## Query AORC Forcing Data via HydroShare Thredds

**Authors**: Tony Castronova <acastronova@cuahsi.org>, Irene Garousi-Nejad <igarousi@cuahsi.org>  
**Last Updated**: 03.28.2023

**Description**:  

This example demonstrates how to collect and visualize AORC forcing data from HydroShare's THREDDS server, however the process is the same for accessing these data in other THREDDs instances as well.

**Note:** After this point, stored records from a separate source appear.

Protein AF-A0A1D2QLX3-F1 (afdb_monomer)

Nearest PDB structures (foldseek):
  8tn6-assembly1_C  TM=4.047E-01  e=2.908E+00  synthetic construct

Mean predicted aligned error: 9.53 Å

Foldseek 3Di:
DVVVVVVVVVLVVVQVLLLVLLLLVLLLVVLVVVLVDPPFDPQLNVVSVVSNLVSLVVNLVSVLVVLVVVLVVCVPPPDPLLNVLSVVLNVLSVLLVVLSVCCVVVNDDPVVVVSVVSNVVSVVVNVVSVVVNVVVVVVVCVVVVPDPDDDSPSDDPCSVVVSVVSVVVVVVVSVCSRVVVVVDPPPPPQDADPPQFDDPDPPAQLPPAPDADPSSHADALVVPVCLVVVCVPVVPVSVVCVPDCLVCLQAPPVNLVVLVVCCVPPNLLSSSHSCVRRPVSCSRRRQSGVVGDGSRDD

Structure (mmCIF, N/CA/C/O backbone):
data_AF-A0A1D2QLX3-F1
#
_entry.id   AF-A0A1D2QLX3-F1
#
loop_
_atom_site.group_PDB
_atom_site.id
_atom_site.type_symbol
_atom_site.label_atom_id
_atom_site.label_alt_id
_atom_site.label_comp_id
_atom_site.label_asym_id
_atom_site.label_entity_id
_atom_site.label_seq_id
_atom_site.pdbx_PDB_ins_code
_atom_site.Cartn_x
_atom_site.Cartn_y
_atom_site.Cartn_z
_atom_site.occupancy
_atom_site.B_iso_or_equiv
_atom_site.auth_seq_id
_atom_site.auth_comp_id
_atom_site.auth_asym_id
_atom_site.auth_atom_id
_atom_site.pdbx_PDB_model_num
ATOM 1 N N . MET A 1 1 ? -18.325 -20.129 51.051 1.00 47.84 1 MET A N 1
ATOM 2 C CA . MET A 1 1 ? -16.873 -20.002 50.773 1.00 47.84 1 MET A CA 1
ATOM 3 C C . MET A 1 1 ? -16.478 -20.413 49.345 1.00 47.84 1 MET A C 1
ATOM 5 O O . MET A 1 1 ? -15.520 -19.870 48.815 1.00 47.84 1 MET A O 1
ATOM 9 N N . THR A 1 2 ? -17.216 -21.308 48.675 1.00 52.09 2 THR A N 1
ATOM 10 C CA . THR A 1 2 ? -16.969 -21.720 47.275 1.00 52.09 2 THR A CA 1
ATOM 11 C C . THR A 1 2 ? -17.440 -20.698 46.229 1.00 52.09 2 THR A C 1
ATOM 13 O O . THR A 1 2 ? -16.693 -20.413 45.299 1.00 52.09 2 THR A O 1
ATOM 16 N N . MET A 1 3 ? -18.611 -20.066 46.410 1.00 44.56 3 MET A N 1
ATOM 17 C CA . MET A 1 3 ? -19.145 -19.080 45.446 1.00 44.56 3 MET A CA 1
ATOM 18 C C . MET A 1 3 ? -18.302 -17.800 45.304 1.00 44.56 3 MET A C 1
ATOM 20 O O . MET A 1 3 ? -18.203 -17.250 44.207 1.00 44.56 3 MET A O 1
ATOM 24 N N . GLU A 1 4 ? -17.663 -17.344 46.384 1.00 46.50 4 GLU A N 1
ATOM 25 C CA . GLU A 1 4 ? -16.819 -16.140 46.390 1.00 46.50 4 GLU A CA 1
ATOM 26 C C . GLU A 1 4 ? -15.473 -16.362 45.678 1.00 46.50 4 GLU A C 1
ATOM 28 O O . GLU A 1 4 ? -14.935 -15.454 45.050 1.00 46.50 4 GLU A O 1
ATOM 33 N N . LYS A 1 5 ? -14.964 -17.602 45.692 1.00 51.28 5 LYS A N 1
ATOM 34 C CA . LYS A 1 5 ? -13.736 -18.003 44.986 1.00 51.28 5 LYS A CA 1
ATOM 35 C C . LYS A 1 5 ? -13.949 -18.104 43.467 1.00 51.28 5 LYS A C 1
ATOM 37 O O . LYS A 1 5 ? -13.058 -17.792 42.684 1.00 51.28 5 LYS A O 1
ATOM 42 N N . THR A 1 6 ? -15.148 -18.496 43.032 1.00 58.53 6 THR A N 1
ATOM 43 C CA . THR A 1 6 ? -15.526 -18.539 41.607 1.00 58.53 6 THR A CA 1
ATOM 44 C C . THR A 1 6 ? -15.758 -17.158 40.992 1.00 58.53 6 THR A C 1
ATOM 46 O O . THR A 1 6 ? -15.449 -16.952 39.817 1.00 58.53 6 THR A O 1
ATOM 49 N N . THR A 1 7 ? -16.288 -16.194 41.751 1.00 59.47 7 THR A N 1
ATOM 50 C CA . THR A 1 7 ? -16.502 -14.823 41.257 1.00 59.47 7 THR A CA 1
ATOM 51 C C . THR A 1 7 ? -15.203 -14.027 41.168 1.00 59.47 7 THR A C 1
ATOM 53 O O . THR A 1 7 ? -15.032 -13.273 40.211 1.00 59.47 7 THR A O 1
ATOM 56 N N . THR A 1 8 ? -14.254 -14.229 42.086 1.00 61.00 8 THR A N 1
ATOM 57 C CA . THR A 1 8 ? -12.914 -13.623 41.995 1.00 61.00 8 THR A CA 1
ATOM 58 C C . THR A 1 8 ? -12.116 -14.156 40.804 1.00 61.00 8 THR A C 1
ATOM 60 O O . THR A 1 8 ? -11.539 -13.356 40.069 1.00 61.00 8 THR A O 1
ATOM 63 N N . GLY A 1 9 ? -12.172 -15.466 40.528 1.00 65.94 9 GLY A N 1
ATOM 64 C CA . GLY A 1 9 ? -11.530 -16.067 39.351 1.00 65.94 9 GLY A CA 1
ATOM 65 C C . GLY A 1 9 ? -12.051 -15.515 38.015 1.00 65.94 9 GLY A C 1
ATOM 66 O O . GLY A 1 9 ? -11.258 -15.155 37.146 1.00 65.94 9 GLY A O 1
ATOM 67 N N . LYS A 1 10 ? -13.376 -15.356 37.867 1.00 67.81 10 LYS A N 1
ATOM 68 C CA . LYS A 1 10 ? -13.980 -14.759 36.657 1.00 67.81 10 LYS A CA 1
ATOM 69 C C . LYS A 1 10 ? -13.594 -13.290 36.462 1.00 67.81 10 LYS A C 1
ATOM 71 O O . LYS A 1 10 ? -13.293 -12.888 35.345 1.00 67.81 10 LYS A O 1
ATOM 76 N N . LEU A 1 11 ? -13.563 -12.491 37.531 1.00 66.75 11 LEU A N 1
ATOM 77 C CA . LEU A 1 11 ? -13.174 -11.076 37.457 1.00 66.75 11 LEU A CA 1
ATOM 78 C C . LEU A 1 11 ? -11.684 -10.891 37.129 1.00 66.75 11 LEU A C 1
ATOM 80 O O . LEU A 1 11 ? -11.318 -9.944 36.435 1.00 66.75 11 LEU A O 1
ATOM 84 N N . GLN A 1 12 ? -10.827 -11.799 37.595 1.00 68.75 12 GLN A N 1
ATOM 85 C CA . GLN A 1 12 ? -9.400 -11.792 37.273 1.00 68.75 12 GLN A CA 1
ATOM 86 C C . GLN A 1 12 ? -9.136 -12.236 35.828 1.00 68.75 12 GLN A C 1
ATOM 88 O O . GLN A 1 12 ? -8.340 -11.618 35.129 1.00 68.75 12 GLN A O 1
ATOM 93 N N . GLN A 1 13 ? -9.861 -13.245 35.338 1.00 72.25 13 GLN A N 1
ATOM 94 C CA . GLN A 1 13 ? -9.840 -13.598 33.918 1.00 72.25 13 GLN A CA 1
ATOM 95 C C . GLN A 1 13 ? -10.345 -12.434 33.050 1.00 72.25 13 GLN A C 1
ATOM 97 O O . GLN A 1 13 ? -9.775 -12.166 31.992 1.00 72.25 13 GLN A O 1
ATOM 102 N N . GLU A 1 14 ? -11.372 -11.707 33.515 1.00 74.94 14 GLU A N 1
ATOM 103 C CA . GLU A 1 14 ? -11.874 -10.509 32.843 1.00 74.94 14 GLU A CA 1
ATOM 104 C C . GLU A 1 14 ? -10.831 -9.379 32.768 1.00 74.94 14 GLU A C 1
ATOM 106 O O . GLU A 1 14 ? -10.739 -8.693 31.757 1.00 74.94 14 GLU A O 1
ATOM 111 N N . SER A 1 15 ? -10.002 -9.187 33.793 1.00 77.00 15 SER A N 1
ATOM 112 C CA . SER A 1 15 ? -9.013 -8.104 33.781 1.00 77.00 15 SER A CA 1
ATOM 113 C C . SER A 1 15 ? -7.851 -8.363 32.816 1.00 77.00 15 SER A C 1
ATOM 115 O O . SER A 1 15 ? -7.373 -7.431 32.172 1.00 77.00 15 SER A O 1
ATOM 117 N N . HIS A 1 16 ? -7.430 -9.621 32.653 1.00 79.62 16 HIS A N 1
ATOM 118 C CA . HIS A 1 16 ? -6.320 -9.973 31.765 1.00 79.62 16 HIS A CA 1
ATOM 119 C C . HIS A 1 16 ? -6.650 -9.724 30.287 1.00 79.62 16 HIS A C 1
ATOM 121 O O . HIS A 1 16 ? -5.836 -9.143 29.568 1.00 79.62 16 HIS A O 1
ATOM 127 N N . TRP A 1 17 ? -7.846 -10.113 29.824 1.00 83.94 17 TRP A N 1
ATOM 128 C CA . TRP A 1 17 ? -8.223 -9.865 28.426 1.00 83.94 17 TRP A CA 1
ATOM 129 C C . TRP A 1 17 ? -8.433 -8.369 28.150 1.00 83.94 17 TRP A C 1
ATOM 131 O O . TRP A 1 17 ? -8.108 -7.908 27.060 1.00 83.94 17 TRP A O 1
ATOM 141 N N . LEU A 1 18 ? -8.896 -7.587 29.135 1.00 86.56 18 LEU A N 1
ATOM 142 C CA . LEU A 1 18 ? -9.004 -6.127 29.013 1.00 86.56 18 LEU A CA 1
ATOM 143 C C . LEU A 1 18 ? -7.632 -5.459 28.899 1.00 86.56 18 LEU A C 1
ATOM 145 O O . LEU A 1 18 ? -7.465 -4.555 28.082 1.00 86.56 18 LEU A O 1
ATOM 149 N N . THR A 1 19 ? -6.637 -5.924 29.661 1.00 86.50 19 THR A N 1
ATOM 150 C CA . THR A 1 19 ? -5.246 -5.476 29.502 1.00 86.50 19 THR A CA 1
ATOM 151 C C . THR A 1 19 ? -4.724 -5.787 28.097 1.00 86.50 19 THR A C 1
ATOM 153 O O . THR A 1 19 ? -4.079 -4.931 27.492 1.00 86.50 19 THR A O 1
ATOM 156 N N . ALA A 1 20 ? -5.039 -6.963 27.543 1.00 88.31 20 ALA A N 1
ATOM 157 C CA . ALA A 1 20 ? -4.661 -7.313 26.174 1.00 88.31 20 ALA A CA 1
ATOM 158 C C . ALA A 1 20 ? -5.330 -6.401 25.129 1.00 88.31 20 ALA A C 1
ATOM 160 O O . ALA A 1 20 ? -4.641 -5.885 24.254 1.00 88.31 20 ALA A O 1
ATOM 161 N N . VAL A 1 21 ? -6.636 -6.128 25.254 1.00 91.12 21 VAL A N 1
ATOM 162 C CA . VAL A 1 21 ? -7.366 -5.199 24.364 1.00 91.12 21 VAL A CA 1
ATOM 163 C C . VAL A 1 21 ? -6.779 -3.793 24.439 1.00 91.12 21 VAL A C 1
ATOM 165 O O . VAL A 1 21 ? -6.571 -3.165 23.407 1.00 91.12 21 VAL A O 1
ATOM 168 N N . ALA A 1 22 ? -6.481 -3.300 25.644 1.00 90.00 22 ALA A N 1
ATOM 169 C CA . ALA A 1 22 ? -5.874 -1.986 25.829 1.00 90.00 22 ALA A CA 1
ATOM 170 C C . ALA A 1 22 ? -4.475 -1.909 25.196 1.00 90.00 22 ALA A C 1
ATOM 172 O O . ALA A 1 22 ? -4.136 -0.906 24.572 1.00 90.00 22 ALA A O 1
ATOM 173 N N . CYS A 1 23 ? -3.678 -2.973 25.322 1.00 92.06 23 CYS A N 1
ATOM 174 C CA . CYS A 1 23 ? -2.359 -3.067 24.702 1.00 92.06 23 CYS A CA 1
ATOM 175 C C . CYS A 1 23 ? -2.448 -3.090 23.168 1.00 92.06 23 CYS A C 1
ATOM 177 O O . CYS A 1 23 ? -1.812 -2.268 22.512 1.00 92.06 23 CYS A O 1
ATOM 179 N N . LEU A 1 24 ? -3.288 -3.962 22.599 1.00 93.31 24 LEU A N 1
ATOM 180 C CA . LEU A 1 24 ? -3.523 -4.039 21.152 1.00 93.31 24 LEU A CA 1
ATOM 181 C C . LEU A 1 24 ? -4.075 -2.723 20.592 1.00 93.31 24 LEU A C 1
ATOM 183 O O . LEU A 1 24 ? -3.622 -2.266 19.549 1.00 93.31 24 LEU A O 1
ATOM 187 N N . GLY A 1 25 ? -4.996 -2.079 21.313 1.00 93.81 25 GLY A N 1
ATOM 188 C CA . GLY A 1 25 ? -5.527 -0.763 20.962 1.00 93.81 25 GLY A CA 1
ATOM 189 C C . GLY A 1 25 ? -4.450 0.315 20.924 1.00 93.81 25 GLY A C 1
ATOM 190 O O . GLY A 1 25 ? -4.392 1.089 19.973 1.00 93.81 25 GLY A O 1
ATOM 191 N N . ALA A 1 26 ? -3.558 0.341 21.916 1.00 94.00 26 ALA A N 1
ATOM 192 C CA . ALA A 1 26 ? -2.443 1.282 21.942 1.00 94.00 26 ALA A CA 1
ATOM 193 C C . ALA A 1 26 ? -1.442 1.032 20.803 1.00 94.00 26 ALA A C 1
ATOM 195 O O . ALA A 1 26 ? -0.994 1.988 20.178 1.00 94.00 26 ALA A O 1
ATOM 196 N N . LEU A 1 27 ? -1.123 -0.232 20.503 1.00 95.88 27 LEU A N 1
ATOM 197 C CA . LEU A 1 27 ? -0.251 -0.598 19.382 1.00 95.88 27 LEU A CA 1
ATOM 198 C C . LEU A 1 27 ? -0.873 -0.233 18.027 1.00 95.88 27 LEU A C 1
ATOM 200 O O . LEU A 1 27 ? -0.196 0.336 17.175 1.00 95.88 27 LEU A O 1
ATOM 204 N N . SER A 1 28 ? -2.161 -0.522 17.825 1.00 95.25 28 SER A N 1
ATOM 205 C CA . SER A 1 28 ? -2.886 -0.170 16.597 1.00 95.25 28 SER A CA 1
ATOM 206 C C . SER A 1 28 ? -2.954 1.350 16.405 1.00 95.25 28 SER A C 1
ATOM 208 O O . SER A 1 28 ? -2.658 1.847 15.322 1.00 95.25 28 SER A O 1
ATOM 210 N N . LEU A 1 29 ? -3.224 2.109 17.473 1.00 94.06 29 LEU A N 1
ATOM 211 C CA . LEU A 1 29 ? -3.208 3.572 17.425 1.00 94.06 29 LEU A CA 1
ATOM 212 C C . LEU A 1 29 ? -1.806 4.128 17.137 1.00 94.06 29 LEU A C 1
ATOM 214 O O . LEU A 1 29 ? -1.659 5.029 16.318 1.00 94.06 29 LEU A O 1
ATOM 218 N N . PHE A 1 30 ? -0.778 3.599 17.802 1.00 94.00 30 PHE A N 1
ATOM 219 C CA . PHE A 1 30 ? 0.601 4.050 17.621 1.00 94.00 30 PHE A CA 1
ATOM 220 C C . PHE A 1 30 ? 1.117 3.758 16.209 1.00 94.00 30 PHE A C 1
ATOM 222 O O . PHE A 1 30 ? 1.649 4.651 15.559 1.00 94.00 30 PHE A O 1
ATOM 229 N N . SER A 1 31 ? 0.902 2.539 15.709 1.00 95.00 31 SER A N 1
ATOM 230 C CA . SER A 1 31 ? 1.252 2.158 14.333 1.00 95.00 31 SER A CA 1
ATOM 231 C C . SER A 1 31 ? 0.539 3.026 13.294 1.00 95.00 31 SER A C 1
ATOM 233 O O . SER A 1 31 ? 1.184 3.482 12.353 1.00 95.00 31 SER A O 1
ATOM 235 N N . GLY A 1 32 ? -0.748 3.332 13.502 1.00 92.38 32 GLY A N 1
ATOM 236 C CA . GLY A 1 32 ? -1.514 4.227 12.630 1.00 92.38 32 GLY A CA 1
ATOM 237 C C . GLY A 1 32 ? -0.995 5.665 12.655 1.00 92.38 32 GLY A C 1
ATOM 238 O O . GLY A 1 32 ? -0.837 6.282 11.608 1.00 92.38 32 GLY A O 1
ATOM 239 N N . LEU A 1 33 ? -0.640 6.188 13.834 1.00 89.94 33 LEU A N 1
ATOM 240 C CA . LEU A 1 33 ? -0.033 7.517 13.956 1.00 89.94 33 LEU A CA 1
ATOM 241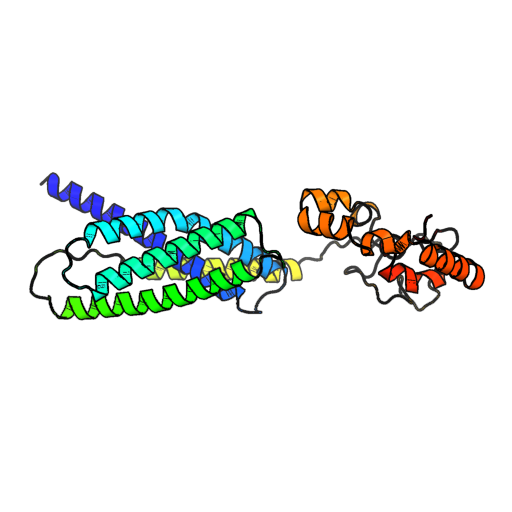 C C . LEU A 1 33 ? 1.315 7.598 13.227 1.00 89.94 33 LEU A C 1
ATOM 243 O O . LEU A 1 33 ? 1.618 8.612 12.606 1.00 89.94 33 LEU A O 1
ATOM 247 N N . LEU A 1 34 ? 2.110 6.529 13.276 1.00 89.62 34 LEU A N 1
ATOM 248 C CA . LEU A 1 34 ? 3.380 6.454 12.559 1.00 89.62 34 LEU A CA 1
ATOM 249 C C . LEU A 1 34 ? 3.212 6.454 11.033 1.00 89.62 34 LEU A C 1
ATOM 251 O O . LEU A 1 34 ? 4.095 6.966 10.355 1.00 89.62 34 LEU A O 1
ATOM 255 N N . LEU A 1 35 ? 2.098 5.942 10.491 1.00 88.56 35 LEU A N 1
ATOM 256 C CA . LEU A 1 35 ? 1.811 6.012 9.047 1.00 88.56 35 LEU A CA 1
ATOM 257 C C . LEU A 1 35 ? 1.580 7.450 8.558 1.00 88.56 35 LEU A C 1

> The Analysis of Record for Calibration (AORC) is a gridded record of near-surface weather conditions covering the continental United States and Alaska and their hydrologically contributing areas. It is defined on a latitude/longitude spatial grid with a mesh length of ~800 m (30 arc seconds), and a temporal resolution of one hour. Elements include hourly total precipitation, temperature, specific humidity, terrain-level pressure, downward longwave and shortwave radiation, and west-east and south-north wind components. It spans the period from 1979 at Continental U.S. (CONUS) locations / 1981 in Alaska, to the near-present (at all locations). This suite of eight variables is sufficient to drive most land-surface and hydrologic models and is used to force the calibration run of the National Water Model (NWM).


**Software Requirements**

This notebook was developed using the following software and operating system versions.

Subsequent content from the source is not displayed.